Critique du volume manga
Publiée le Lundi, 12 Juillet 2010
Les éditions H accélèrent la parution de leurs yaois, et ce n’est en théorie pas pour nous déplaire, surtout quand on regarde la qualité de leurs deux premières sorties. Ici, c’est un titre encore plus audacieux qu’à l’ordinaire : un recueil de nouvelles, oui, mais pas comme on pourrait s’y attendre … ? Les deux premiers chapitres nous présentent Théo, un danseur professionnel qui a perdu sa mère dans un tragique accident, ce qui l’empêche de remonter sur scène depuis, lui si attaché à celle qui l’a fait aimer la danse. Théo va rencontrer Darren, un acteur prometteur, harcelé par la presse. Sur un coup de tête, les deux hommes s’embrassent, ce qui entraîne quelques retombées médiatiques dérangeantes, Théo et Darren devenant le centre de rumeurs des magazines. Leur relation ne se développe pas beaucoup, simplement entre deux tournages ou deux femmes. Puis s’enchainent les petits récits de quelques pages, entre un artiste et un directeur de galerie autour de café et de cigarettes, un lien étrange entre un musicien débutant et une de ses idoles, l’histoire étrange de deux jumeaux qui ne sont pas forcément humains et enfin, un récit dans un monde plus traditionnel ancré dans le jeu des générations. Les nouvelles les plus marquantes sont sans doute la première et celle des jumeaux, car légèrement plus développées que les autres. Les laissées pour compte passent très rapidement, ou très lentement … Trop rapidement pour qu’on s’y attache, et par conséquent trop lentement à la lecture.

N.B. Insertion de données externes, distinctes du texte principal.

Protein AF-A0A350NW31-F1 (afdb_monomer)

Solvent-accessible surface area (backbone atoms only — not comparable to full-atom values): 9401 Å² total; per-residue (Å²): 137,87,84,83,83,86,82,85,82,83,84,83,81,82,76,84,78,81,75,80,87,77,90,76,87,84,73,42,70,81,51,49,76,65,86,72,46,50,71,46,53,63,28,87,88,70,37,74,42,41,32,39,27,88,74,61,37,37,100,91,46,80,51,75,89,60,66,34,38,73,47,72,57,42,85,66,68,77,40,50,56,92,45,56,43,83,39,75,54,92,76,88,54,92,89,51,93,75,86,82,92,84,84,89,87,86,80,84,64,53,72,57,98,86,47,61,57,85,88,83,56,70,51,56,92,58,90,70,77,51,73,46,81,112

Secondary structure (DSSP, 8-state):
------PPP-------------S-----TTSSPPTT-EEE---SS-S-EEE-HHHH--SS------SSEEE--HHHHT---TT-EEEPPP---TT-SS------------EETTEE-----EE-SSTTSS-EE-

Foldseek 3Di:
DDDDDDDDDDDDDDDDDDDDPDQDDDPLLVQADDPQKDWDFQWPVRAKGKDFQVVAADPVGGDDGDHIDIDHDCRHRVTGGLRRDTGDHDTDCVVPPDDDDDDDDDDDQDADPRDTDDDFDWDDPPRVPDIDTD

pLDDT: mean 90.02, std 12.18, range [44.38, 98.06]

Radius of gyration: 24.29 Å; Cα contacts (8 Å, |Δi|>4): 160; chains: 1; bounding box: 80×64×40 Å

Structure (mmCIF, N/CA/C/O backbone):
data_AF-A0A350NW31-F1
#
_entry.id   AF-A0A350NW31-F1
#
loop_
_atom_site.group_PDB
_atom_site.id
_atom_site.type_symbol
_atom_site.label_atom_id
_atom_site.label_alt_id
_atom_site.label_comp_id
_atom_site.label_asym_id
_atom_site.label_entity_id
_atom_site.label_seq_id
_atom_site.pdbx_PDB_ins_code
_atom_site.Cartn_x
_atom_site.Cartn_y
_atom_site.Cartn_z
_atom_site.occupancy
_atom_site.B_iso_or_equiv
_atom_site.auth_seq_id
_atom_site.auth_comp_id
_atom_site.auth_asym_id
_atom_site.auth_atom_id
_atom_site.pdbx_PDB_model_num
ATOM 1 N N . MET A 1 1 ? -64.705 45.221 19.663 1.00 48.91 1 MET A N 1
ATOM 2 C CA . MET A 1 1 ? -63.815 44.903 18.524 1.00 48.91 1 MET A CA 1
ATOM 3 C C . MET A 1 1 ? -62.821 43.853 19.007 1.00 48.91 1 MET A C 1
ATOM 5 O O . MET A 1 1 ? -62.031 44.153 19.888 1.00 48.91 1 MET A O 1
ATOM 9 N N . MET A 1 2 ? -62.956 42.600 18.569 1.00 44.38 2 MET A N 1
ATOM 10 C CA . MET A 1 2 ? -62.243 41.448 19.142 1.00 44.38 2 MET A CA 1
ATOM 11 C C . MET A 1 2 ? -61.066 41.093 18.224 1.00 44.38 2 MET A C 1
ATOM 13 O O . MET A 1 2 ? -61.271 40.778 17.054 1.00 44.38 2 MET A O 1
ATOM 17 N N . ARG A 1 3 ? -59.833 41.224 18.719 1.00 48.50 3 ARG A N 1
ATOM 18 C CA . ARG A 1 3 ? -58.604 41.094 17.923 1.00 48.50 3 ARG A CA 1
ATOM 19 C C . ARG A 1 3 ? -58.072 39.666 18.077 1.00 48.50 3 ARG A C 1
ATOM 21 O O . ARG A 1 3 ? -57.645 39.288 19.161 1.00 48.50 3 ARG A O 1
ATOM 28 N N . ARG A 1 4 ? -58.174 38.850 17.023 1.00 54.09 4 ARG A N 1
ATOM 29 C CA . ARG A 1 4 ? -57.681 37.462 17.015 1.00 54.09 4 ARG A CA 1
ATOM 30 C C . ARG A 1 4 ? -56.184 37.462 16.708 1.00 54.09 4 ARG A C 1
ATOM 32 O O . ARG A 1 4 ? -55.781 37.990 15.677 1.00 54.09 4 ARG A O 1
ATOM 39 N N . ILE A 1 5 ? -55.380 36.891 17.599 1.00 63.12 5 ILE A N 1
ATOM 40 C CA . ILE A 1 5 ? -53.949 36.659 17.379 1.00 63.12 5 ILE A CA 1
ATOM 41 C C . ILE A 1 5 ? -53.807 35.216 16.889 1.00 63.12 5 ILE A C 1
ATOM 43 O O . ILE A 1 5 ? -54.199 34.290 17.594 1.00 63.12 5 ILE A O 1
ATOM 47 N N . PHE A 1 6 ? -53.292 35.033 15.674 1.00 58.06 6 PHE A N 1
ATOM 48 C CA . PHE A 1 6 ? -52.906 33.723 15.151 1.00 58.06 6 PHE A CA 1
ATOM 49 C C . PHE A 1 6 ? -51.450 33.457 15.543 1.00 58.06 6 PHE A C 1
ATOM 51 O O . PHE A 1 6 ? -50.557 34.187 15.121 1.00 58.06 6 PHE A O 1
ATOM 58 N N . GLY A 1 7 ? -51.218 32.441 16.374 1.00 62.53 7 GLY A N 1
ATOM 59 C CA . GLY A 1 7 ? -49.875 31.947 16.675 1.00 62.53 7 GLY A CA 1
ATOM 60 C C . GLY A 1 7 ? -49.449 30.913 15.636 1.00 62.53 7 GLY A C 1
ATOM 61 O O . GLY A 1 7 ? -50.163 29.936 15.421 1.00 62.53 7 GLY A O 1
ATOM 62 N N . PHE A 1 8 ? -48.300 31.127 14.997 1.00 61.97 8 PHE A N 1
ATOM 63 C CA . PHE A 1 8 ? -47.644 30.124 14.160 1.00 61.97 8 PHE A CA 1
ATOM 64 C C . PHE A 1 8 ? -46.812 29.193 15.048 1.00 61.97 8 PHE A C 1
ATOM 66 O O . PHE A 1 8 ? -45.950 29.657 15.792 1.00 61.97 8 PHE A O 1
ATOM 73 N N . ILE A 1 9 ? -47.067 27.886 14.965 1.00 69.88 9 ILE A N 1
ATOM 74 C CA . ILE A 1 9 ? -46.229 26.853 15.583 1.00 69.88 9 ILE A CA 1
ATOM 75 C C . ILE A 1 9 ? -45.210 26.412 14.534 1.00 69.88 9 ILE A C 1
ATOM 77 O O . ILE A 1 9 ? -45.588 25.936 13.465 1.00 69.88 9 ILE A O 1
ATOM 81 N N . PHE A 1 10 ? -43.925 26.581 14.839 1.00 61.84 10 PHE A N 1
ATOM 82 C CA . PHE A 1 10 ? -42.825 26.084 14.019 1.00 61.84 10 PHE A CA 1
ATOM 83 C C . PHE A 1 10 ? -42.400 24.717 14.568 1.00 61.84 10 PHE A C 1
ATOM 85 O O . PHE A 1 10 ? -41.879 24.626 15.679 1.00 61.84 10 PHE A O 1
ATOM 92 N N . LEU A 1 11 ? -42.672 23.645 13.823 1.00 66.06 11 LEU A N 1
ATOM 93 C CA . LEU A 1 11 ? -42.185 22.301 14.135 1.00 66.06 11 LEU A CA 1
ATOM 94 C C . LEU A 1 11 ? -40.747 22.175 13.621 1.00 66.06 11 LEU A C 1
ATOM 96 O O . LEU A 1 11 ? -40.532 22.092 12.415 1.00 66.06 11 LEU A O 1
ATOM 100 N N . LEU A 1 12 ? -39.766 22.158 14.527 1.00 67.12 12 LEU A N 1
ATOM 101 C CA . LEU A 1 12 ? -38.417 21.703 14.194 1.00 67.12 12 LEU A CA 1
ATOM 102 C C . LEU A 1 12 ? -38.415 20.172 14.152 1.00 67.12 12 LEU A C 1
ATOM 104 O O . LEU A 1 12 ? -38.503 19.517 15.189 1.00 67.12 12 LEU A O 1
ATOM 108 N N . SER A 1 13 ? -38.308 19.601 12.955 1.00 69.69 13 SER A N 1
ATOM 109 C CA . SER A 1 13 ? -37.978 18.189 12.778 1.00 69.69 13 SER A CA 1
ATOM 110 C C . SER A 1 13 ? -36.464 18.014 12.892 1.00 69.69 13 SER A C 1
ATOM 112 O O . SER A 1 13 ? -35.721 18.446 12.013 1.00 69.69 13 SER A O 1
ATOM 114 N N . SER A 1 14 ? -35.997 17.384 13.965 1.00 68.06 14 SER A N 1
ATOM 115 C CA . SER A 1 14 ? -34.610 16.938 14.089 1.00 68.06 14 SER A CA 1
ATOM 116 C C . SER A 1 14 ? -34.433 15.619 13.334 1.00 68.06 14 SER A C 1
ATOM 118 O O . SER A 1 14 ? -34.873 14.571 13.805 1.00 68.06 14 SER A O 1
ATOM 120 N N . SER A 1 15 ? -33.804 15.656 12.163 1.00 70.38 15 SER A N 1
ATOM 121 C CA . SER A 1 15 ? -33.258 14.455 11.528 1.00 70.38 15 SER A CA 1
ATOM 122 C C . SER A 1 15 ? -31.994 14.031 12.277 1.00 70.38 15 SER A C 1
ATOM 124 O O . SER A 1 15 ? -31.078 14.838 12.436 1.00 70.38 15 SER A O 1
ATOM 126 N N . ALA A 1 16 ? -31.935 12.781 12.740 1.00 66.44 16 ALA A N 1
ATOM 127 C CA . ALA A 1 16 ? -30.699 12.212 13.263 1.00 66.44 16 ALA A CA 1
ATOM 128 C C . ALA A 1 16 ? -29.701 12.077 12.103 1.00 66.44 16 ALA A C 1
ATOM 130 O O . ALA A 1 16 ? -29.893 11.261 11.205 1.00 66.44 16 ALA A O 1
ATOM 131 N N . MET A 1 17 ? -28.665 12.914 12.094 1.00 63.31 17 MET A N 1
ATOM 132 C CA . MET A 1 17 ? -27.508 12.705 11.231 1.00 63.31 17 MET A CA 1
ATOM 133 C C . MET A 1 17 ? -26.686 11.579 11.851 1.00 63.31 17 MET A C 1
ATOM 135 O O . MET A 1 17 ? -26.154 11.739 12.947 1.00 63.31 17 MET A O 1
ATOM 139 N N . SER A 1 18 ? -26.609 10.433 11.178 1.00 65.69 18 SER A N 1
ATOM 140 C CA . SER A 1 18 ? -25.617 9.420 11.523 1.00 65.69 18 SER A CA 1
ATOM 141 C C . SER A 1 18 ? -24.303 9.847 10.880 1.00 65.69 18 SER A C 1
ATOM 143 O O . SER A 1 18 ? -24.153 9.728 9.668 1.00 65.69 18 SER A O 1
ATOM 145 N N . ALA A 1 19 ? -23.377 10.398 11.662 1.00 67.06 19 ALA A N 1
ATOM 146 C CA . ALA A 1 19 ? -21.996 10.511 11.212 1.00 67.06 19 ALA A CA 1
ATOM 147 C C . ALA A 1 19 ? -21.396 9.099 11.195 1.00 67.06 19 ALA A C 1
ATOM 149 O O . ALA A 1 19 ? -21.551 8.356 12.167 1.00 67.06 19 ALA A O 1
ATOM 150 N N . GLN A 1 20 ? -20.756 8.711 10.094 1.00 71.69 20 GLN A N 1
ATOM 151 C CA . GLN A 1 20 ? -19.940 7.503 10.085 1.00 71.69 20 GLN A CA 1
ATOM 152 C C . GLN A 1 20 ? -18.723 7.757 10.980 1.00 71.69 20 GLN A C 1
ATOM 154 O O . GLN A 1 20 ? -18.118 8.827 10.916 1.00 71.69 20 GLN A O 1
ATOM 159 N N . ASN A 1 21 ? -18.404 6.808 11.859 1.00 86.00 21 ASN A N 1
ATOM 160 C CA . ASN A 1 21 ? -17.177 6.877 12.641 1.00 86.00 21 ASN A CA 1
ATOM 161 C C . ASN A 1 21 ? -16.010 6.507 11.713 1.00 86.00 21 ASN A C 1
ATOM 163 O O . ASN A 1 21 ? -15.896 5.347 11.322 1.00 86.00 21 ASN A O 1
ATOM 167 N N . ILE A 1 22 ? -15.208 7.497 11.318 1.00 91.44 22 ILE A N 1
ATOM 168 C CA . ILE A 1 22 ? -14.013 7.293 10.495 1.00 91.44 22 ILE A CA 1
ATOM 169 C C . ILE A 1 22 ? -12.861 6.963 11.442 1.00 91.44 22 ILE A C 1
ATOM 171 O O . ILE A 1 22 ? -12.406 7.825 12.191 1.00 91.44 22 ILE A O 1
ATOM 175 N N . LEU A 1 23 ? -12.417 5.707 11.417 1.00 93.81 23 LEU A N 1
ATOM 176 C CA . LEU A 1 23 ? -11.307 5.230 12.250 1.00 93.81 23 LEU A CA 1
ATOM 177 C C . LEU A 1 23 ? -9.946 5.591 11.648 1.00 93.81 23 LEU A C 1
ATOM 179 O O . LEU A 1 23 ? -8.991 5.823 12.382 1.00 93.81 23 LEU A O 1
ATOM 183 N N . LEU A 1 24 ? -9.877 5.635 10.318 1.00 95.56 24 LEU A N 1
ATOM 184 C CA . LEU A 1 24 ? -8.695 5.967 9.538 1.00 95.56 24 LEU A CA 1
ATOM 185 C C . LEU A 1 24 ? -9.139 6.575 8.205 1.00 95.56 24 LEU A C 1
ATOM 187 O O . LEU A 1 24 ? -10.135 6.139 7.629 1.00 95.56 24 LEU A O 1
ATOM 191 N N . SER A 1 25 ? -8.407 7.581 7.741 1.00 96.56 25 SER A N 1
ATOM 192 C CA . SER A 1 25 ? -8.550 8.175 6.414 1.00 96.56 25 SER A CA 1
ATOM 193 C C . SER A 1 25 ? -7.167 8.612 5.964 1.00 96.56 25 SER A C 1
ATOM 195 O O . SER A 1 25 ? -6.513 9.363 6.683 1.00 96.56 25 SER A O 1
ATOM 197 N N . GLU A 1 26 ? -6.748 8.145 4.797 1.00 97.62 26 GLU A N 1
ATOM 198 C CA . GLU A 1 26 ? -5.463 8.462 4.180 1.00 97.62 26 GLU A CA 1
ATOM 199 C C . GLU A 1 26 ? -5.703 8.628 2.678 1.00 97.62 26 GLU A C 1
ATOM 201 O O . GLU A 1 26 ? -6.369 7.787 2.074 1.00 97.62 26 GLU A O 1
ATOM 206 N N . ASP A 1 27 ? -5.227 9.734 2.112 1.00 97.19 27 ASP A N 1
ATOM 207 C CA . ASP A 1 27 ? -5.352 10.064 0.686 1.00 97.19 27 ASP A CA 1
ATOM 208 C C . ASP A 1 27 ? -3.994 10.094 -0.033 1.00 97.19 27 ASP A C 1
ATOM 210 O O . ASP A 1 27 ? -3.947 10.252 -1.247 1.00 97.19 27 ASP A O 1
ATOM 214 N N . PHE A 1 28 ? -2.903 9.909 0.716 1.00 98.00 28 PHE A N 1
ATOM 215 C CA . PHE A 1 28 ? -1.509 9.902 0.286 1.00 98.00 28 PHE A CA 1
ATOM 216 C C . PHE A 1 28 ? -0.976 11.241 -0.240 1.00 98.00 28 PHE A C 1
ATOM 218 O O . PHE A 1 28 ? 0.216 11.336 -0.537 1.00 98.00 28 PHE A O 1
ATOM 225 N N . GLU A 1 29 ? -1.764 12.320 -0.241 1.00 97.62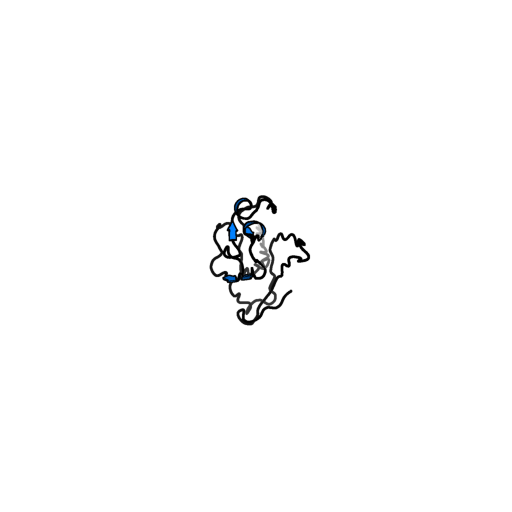 29 GLU A N 1
ATOM 226 C CA . GLU A 1 29 ? -1.396 13.616 -0.838 1.00 97.62 29 GLU A CA 1
ATOM 227 C C . GLU A 1 29 ? -0.283 14.372 -0.103 1.00 97.62 29 GLU A C 1
ATOM 229 O O . GLU A 1 29 ? 0.235 15.383 -0.585 1.00 97.62 29 GLU A O 1
ATOM 234 N N . SER A 1 30 ? 0.131 13.874 1.060 1.00 95.50 30 SER A N 1
ATOM 235 C CA . SER A 1 30 ? 1.276 14.405 1.795 1.00 95.50 30 SER A CA 1
ATOM 236 C C . SER A 1 30 ? 2.621 14.150 1.099 1.00 95.50 30 SER A C 1
ATOM 238 O O . SER A 1 30 ? 3.589 14.856 1.396 1.00 95.50 30 SER A O 1
ATOM 240 N N . GLY A 1 31 ? 2.696 13.170 0.187 1.00 93.62 31 GLY A N 1
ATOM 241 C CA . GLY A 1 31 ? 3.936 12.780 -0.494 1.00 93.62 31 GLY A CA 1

Certains y trouveront de la maturité, de la poésie, des clichés instantanés de relations plus ou moins claires. Mais au final, c’est surtout un grand méli mélo peu clair et brouillon autour de sentiments ternes, ou tout du moins trop lointains. Déjà, comprendre les personnages est une tache plutôt ardue. Ensuite, comprendre leurs sentiments arrête déjà beaucoup de lecteurs avant la fin du titre et finalement, la narration est sans doute trop mature pour être appréciée … Rien ne ressort vraiment des petites histoires d’Est Em, on ne retient pas grand-chose de la lecture, et c’est bien dommage. Aucune empreinte de fraicheur, aucun sentiment de tendresse, de partage ou de vulnérabilité, de mise à nu. L’auteur nous tient largement à distance de son travail, et c’est dommage car certains points sont pertinents, originaux ou plaisants. Mais devant un récit aussi terne, froid et difficile d’accès, de nombreux lecteurs auront du mal à aller au bout et feraient mieux de passer leur chemin. On ne peut nier une petite note de poésie par-ci par-là, mais rien de comparable à ce que parfois les artistes peuvent nous donner. Enfin, la psychologie des personnages, même pour des nouvelles, manque de profondeur, de complexité et de clarté à la fois. Peut être qu’une histoire plus suivie, moins rapide en besogne et avec d’avantage de proximité avec les sentiments de tous les jours aurait d’avantage satisfait les attentes des adeptes des sorties de l’éditeur.
Le dessin particulier d’Est Em est sans doute ce qui peut encore nous faire dire qu’une grande dose d’originalité demeure dans le manga … Se rapprochant du graphisme de Gente, on trouve des personnages très travaillés, aux longs nez grecs, aux corps épineux et aux yeux un peu trop vides. L’ensemble ne livre aucune sensualité ni beauté particulière, si bien que l’on retient simplement l’originalité de la chose. Les personnages se ressemblent beaucoup dans leurs manières d’être et leurs morphologies, ce qui n’est pas des plus plaisants. Enfin, on peut souligner que les scènes supposées être de sexe sont très rares, étrange pour des adultes matures et assumés, et les rares qui parsèment le manga ont la volonté d’être intimistes et pudiques, mais nous laissent surtout un goût d’amer et d’imperfection. L’édition plait par une sous couverture illustrée … mais en anglais (quel intérêt ?) ! On retrouve aussi une traduction agréable et cette fois, aucune page coupée ! C’est donc un pari intéressant de la part des éditions H, mais qui aura sans doute du mal à trouver son public. On sait que l’édition se targue de viser des lecteurs adeptes de plus de maturité dans l’homosexualité, mais ce titre n’est, même avec cette idée en tête, pas forcément des plus réussi.